<<<<
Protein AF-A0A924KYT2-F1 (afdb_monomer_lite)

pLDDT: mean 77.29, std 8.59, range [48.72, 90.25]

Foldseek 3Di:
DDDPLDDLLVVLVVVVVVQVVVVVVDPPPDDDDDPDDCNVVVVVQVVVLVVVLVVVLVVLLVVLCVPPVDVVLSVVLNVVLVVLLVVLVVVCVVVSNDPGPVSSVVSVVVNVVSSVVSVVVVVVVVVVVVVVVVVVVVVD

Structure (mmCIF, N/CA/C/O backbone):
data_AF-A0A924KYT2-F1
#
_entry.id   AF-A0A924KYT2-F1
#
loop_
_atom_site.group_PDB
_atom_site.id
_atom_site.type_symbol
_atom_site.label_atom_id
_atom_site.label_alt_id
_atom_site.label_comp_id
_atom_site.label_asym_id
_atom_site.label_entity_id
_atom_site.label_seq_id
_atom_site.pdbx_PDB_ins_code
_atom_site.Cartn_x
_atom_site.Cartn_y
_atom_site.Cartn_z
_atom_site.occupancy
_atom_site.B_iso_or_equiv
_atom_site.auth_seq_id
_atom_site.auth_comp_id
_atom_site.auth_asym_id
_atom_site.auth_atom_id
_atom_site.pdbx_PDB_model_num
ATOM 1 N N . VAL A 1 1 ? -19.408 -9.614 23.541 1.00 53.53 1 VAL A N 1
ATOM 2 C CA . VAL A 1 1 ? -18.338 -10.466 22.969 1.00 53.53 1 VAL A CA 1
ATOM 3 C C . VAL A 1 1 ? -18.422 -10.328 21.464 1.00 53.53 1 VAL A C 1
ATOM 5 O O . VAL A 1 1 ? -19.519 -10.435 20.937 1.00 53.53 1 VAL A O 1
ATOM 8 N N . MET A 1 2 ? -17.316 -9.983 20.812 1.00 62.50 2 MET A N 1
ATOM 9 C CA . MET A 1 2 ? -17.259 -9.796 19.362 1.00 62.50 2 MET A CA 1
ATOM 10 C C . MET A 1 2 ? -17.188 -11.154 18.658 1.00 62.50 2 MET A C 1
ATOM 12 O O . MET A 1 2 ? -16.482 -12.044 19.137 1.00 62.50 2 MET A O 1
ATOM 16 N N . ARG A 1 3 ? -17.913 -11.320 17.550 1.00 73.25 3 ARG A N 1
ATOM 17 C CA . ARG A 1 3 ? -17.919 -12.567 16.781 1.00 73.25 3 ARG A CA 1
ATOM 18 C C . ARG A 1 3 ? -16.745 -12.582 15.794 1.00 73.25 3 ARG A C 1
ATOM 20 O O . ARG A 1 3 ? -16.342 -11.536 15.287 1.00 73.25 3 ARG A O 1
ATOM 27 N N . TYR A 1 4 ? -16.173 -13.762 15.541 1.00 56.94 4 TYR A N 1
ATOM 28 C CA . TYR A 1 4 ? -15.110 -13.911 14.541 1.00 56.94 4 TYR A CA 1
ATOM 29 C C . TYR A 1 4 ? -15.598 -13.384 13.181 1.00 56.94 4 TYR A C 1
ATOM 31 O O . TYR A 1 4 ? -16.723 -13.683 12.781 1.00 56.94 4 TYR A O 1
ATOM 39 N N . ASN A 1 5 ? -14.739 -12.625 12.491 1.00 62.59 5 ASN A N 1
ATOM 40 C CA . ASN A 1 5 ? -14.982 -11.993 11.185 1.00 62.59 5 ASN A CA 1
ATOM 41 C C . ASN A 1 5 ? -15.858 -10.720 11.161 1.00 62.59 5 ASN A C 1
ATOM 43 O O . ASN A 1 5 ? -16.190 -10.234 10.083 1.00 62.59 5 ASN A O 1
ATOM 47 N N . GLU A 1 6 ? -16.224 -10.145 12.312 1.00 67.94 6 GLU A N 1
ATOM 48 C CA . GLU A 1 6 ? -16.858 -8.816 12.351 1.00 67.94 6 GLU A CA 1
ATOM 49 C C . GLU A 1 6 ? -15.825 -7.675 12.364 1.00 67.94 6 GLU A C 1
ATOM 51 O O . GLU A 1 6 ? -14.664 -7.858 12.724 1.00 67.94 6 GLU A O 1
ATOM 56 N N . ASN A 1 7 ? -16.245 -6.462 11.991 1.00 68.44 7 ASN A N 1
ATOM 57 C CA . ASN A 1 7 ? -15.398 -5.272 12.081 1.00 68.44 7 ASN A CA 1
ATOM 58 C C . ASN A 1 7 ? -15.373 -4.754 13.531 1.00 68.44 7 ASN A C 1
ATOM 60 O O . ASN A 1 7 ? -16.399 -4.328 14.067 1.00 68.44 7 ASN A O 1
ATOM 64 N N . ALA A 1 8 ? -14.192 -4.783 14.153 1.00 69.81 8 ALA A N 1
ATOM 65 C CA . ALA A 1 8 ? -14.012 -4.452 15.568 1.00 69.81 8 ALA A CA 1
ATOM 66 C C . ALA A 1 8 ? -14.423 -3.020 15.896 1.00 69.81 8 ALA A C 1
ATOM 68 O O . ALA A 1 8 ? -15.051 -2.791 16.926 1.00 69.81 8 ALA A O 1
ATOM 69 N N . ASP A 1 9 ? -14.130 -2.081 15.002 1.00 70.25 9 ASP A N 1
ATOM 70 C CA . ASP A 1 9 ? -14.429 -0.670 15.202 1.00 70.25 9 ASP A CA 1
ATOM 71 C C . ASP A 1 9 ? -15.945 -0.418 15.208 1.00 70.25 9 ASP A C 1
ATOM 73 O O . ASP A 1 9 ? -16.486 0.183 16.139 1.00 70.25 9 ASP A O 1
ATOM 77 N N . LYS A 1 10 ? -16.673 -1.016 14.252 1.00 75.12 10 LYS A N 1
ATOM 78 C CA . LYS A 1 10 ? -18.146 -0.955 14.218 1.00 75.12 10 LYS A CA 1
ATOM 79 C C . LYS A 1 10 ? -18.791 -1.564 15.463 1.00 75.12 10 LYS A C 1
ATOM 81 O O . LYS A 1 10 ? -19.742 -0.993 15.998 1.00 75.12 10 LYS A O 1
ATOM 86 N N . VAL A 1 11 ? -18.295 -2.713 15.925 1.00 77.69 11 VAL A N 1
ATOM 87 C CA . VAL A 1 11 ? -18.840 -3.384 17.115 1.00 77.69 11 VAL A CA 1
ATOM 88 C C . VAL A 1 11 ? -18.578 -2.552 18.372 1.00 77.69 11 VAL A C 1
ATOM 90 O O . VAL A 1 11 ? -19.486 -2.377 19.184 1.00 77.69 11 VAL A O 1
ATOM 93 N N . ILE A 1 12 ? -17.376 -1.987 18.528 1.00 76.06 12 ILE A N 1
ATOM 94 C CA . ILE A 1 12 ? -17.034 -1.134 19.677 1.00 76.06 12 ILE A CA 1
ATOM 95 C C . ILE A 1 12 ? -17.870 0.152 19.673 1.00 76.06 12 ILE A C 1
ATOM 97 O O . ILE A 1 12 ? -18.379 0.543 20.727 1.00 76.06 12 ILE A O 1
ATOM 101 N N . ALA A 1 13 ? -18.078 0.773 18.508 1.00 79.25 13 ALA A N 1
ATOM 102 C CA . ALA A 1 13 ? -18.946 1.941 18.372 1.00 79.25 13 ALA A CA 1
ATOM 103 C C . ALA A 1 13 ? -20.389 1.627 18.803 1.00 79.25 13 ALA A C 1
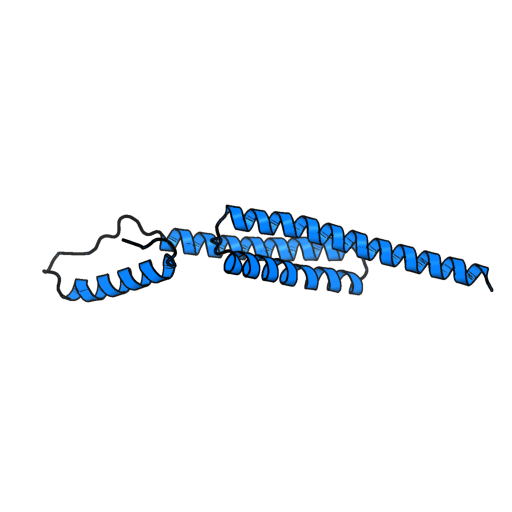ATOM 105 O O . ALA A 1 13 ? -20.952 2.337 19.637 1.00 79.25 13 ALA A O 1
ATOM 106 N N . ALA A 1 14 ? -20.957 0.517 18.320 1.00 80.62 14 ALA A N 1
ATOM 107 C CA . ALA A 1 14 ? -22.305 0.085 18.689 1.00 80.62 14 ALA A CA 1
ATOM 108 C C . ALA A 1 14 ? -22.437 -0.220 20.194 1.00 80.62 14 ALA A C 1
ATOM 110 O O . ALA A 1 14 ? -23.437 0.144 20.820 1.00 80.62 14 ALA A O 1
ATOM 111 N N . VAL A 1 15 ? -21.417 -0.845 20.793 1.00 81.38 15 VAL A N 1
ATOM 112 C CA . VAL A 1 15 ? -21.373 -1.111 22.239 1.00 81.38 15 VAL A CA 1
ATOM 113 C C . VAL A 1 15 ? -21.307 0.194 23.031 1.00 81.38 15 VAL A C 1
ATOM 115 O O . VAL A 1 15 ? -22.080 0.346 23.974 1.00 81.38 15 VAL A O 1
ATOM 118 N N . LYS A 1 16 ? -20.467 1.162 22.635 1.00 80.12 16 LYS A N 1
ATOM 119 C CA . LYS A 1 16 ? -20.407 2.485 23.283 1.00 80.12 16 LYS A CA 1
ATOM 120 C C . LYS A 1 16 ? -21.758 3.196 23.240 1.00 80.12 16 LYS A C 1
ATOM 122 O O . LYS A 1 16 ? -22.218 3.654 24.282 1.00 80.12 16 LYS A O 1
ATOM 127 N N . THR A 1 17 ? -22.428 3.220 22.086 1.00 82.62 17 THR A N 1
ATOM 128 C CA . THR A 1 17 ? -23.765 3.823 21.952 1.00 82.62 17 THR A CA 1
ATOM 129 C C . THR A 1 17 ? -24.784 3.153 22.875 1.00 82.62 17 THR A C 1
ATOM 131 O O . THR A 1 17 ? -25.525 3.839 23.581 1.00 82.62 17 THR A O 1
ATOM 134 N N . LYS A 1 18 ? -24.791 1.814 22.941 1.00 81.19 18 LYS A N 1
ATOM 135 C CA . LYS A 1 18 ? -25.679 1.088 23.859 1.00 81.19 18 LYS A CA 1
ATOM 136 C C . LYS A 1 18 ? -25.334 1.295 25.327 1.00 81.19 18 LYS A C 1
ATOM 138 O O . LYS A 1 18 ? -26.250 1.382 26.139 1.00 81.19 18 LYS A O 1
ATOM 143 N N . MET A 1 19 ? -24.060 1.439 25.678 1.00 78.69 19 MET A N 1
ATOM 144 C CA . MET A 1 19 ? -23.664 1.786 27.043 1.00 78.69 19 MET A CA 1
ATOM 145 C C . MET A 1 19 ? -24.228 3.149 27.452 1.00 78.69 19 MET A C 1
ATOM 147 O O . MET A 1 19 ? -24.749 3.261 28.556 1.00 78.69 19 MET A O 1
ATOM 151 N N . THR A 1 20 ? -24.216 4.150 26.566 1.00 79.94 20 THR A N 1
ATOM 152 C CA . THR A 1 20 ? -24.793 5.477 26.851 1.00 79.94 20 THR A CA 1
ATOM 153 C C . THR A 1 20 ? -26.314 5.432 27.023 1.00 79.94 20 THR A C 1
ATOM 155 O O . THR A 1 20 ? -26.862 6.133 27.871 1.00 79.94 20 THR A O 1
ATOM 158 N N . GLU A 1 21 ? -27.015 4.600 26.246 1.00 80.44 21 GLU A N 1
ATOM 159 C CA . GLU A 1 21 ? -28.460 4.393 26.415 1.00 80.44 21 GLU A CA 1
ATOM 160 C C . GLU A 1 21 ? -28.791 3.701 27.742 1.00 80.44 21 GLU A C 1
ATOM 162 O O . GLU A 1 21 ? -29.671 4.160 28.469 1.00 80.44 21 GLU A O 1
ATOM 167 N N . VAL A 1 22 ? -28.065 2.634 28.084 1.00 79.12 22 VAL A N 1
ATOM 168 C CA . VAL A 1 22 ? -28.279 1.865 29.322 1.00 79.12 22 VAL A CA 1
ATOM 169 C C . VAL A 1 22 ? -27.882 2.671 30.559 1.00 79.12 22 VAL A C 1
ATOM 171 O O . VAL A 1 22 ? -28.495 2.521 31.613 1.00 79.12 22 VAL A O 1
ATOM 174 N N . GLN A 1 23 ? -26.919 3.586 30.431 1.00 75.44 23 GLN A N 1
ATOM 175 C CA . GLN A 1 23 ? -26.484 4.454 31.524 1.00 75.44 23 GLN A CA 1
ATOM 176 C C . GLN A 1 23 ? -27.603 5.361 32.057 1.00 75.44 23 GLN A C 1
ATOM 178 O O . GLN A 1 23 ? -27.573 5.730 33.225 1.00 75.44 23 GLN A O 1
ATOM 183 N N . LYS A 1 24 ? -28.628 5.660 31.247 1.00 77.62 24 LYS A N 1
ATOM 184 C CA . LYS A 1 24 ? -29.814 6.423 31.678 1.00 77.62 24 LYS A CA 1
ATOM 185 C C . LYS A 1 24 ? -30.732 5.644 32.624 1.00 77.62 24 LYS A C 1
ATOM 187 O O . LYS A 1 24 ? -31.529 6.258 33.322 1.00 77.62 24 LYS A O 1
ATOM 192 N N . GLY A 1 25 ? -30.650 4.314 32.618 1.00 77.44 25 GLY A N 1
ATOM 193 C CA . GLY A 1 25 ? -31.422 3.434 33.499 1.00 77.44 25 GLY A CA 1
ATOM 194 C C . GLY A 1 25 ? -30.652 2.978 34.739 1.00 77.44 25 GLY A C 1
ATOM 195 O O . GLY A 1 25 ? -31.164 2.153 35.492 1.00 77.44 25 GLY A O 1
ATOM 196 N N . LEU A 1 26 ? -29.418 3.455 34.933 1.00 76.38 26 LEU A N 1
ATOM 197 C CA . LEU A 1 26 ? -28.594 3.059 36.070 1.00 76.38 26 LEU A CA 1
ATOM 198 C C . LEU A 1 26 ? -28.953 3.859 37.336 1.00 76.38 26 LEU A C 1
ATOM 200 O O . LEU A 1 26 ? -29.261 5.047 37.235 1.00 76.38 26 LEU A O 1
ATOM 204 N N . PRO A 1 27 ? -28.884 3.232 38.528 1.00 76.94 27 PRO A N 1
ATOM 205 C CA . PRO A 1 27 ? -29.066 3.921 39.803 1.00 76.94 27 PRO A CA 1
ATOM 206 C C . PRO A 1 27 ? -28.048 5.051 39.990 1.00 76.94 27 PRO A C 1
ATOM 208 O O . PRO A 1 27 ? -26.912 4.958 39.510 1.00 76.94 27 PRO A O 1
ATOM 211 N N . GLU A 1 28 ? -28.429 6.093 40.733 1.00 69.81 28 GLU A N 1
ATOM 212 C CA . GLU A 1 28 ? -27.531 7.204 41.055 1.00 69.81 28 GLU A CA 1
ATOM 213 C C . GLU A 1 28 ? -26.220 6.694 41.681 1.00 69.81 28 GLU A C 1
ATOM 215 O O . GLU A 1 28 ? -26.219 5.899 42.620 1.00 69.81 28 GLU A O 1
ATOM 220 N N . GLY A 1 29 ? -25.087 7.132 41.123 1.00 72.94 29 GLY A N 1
>>>>
Work order: Output the lines of the records above exactly as they appear, from the line containing "ATOM 113 C C" through the line containing "ATOM 119 C CA".

Exercise output:
ATOM 113 C C . VAL A 1 15 ? -21.307 0.194 23.031 1.00 81.38 15 VAL A C 1
ATOM 115 O O . VAL A 1 15 ? -22.080 0.346 23.974 1.00 81.38 15 VAL A O 1
ATOM 118 N N . LYS A 1 16 ? -20.467 1.162 22.635 1.00 80.12 16 LYS A N 1
ATOM 119 C CA . LYS A 1 16 ? -20.407 2.485 23.283 1.00 80.12 16 LYS A CA 1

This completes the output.